Amex-Backed Digital Wallet Abra Joins Forces with Litecoin
Litecoin got a boost in early April when the crypto trading app, Abra, announced that it is moving away from Bitcoin for smart contracts and moving towards Litecoin smart contracts feature to power the company’s exchange and wallet products.
A digital wallet designed for smartphones that lets people around the world buy and hold up to 20 cryptocurrencies and 50 fiat currencies, Abra recently raised over $40 million in funding from American Express, Fidelity’s venture capital arm, and Foxconn, the asian manufacturer of parts for Apple.
Describing the decision to choose Litecoin’s smart contract feature for the company’s exchange and wallet products, Abra CEO Bill Barhydt cited three critical reasons: Litecoin’s commitment to Bitcoin compatibility, better scalability than Bitcoin in the short term, and lower mining fees.
So, what does this news mean for the future of Litecoin as a currency? Let’s take a closer look.
Often described as the “silver to Bitcoin’s gold,” Litecoin was developed in 2011 as an alternative to Bitcoin. Litecoin uses the Scrypt algorithm to verify transactions, which is faster and more energy-efficient than Bitcoin’s SHA-256 mining algorithm.

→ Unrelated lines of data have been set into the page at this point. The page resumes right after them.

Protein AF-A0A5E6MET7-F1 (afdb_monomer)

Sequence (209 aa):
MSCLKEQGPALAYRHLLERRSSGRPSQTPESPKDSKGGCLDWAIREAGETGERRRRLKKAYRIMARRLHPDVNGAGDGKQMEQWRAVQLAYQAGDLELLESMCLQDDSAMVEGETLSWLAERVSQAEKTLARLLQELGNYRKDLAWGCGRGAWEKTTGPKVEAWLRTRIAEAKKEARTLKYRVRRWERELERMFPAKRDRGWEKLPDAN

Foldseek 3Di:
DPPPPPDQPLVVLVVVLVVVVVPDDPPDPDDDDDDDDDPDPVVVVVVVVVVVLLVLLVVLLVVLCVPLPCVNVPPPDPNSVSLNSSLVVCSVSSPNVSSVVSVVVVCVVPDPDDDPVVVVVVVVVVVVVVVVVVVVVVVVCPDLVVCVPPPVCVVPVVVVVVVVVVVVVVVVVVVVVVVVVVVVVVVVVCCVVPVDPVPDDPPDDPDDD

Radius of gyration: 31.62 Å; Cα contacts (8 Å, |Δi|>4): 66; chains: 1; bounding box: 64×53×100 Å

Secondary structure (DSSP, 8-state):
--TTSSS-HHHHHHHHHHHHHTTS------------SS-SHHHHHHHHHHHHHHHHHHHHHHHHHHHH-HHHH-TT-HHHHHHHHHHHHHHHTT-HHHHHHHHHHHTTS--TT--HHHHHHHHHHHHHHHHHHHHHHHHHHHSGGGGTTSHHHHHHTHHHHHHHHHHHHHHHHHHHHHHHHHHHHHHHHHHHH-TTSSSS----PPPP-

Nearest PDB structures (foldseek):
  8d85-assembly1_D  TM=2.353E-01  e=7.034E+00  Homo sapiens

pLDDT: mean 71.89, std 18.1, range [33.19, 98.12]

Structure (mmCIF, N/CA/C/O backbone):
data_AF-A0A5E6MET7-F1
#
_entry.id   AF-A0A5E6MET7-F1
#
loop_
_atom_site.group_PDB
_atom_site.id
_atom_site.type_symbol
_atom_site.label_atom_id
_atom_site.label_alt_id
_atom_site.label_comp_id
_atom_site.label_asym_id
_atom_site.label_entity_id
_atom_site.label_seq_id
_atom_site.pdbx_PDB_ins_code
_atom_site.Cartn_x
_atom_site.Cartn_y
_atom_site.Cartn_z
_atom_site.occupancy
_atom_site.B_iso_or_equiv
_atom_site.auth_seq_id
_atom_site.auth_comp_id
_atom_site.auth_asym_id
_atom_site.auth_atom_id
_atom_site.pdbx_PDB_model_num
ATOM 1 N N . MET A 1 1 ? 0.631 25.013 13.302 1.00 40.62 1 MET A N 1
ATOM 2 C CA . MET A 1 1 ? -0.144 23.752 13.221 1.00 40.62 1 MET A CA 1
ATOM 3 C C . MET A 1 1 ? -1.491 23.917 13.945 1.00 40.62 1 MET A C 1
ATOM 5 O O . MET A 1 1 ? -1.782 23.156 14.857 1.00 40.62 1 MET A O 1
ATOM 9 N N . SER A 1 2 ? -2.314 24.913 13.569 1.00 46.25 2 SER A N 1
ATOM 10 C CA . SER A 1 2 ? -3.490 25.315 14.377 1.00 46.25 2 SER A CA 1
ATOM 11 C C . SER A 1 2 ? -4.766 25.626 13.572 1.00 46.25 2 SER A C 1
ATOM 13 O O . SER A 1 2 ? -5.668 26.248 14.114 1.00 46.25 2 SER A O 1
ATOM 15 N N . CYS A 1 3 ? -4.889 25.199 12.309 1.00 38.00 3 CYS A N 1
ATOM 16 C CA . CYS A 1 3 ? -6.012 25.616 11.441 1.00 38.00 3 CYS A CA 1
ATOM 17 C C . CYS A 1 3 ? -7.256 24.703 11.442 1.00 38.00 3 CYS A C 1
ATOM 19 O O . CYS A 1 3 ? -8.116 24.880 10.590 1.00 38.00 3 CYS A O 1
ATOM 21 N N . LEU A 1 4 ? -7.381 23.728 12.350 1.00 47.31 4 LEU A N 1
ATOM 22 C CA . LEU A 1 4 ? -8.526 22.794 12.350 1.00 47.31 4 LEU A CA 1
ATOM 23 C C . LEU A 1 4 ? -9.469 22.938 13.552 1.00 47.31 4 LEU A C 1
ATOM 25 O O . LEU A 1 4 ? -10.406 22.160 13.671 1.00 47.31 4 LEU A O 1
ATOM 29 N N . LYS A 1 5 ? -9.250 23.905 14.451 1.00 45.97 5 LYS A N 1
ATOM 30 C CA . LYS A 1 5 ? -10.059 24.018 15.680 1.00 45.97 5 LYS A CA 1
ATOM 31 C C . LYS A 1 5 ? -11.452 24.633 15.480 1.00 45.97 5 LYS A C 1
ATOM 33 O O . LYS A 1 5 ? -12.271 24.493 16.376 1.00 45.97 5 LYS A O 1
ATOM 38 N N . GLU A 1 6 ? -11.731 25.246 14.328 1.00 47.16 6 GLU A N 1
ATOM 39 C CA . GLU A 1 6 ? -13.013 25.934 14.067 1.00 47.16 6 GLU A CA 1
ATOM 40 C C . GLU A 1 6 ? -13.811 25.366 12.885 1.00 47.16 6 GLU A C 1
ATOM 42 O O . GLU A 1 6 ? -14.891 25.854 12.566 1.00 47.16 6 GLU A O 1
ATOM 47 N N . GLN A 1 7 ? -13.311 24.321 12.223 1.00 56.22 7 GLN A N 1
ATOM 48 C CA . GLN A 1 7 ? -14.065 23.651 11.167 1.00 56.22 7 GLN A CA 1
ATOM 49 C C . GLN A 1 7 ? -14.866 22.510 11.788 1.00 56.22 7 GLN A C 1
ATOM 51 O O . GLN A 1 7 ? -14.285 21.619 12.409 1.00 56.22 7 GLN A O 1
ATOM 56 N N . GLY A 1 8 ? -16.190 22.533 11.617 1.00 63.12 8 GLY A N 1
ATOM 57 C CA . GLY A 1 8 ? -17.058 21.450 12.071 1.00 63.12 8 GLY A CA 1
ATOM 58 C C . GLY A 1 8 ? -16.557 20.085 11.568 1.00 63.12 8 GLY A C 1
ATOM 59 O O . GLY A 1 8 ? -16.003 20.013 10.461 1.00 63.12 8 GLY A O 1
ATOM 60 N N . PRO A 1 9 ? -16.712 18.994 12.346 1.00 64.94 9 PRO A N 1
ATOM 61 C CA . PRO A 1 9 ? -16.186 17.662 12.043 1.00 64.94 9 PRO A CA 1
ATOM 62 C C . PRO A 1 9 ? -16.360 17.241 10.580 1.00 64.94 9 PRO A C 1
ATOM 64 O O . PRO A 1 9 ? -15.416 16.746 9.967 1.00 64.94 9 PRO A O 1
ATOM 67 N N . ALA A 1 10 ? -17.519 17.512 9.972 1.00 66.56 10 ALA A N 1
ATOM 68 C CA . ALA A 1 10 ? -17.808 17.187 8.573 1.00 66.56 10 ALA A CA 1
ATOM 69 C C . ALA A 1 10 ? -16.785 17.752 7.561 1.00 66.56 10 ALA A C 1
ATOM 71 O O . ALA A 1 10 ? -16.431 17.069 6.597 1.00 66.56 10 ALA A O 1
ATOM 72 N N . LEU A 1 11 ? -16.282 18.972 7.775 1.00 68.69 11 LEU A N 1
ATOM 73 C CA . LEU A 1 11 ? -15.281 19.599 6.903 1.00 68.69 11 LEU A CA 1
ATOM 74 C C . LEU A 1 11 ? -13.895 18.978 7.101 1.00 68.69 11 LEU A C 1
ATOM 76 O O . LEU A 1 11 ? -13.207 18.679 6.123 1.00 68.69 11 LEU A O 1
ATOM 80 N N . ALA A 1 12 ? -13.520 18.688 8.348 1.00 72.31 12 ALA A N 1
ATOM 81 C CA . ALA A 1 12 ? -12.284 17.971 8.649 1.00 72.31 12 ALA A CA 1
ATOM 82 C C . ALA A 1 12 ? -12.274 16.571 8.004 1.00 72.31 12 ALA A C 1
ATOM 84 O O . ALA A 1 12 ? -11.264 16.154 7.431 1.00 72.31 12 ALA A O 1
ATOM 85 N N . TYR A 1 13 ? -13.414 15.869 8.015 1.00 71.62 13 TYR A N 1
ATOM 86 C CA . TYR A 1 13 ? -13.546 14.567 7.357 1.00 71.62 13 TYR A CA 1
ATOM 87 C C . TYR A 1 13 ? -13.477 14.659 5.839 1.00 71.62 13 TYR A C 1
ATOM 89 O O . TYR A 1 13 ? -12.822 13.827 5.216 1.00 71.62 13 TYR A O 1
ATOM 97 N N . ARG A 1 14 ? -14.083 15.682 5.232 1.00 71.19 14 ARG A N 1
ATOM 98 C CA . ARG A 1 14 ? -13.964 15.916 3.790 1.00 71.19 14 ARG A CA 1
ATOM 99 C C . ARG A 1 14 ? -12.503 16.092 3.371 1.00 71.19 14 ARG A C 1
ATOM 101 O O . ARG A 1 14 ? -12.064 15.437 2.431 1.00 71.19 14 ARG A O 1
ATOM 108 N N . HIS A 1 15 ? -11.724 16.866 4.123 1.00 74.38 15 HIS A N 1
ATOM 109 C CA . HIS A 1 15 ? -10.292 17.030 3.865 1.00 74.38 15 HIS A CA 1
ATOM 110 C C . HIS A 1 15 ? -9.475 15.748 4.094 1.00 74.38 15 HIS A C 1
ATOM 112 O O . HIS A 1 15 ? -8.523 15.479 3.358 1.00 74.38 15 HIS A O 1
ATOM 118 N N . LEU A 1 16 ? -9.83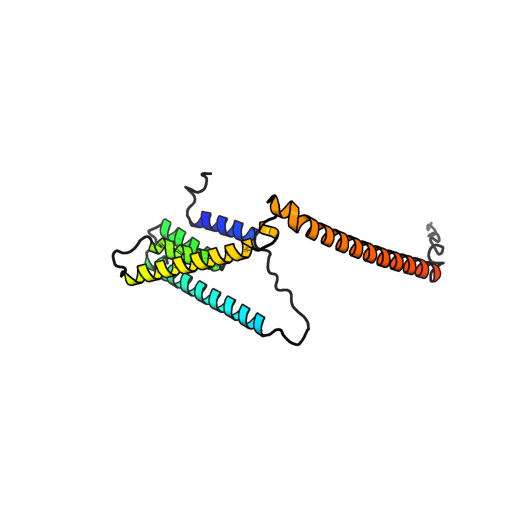8 14.928 5.086 1.00 70.88 16 LEU A N 1
ATOM 119 C CA . LEU A 1 16 ? -9.222 13.612 5.290 1.00 70.88 16 LEU A CA 1
ATOM 120 C C . LEU A 1 16 ? -9.519 12.655 4.128 1.00 70.88 16 LEU A C 1
ATOM 122 O O . LEU A 1 16 ? -8.614 11.953 3.672 1.00 70.88 16 LEU A O 1
ATOM 126 N N . LEU A 1 17 ? -10.755 12.652 3.624 1.00 68.06 17 LEU A N 1
ATOM 127 C CA . LEU A 1 17 ? -11.160 11.859 2.463 1.00 68.06 17 LEU A CA 1
ATOM 128 C C . LEU A 1 17 ? -10.455 12.335 1.188 1.00 68.06 17 LEU A C 1
ATOM 130 O O . LEU A 1 17 ? -9.936 11.506 0.444 1.00 68.06 17 LEU A O 1
ATOM 134 N N . GLU A 1 18 ? -10.347 13.647 0.971 1.00 71.31 18 GLU A N 1
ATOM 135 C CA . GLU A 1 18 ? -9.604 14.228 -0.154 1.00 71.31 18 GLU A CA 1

Even so, Litecoin is considered underrated by many cryptocurrency experts. The cryptocurrency gained quite a bit of attention following Abra’s announcement about joining forces, and the weekly high on April 3 reached $136. Now, a few weeks later, it is still around the same price, and many cryptocurrency experts are setting their sights high on Litecoin’s price by the end of 2018, with some predicting it will reach $600 and others, such as Founder of Cryptosrus George Tung, predicting it could go as high as $1,500.
Crypto’s Bright Future
Abra CEO Barhydt is optimistic about the future of crypto despite the many recent regulations in the space. He believes that the crypto market will boom again in 2018 as appetite grows for so-called altcoins. “People are really interested in altcoins, what’s going to be the next big thing,” he said. “We weren’t expecting the growth to be this fast.”
Barhydt also believes that, given crypto’s mainstream adoption, it’s only a matter of time before large-scale institutional money will start coming in.
“There really is zero large-scale institutional money from the west in crypto right now,” Barhydt said. “That is happening in Japan. Once a large sizable chunk of Western institutional money starts to come in – watch out,” before adding: “Institutional interest is now starting to grow regardless of the Google trends.”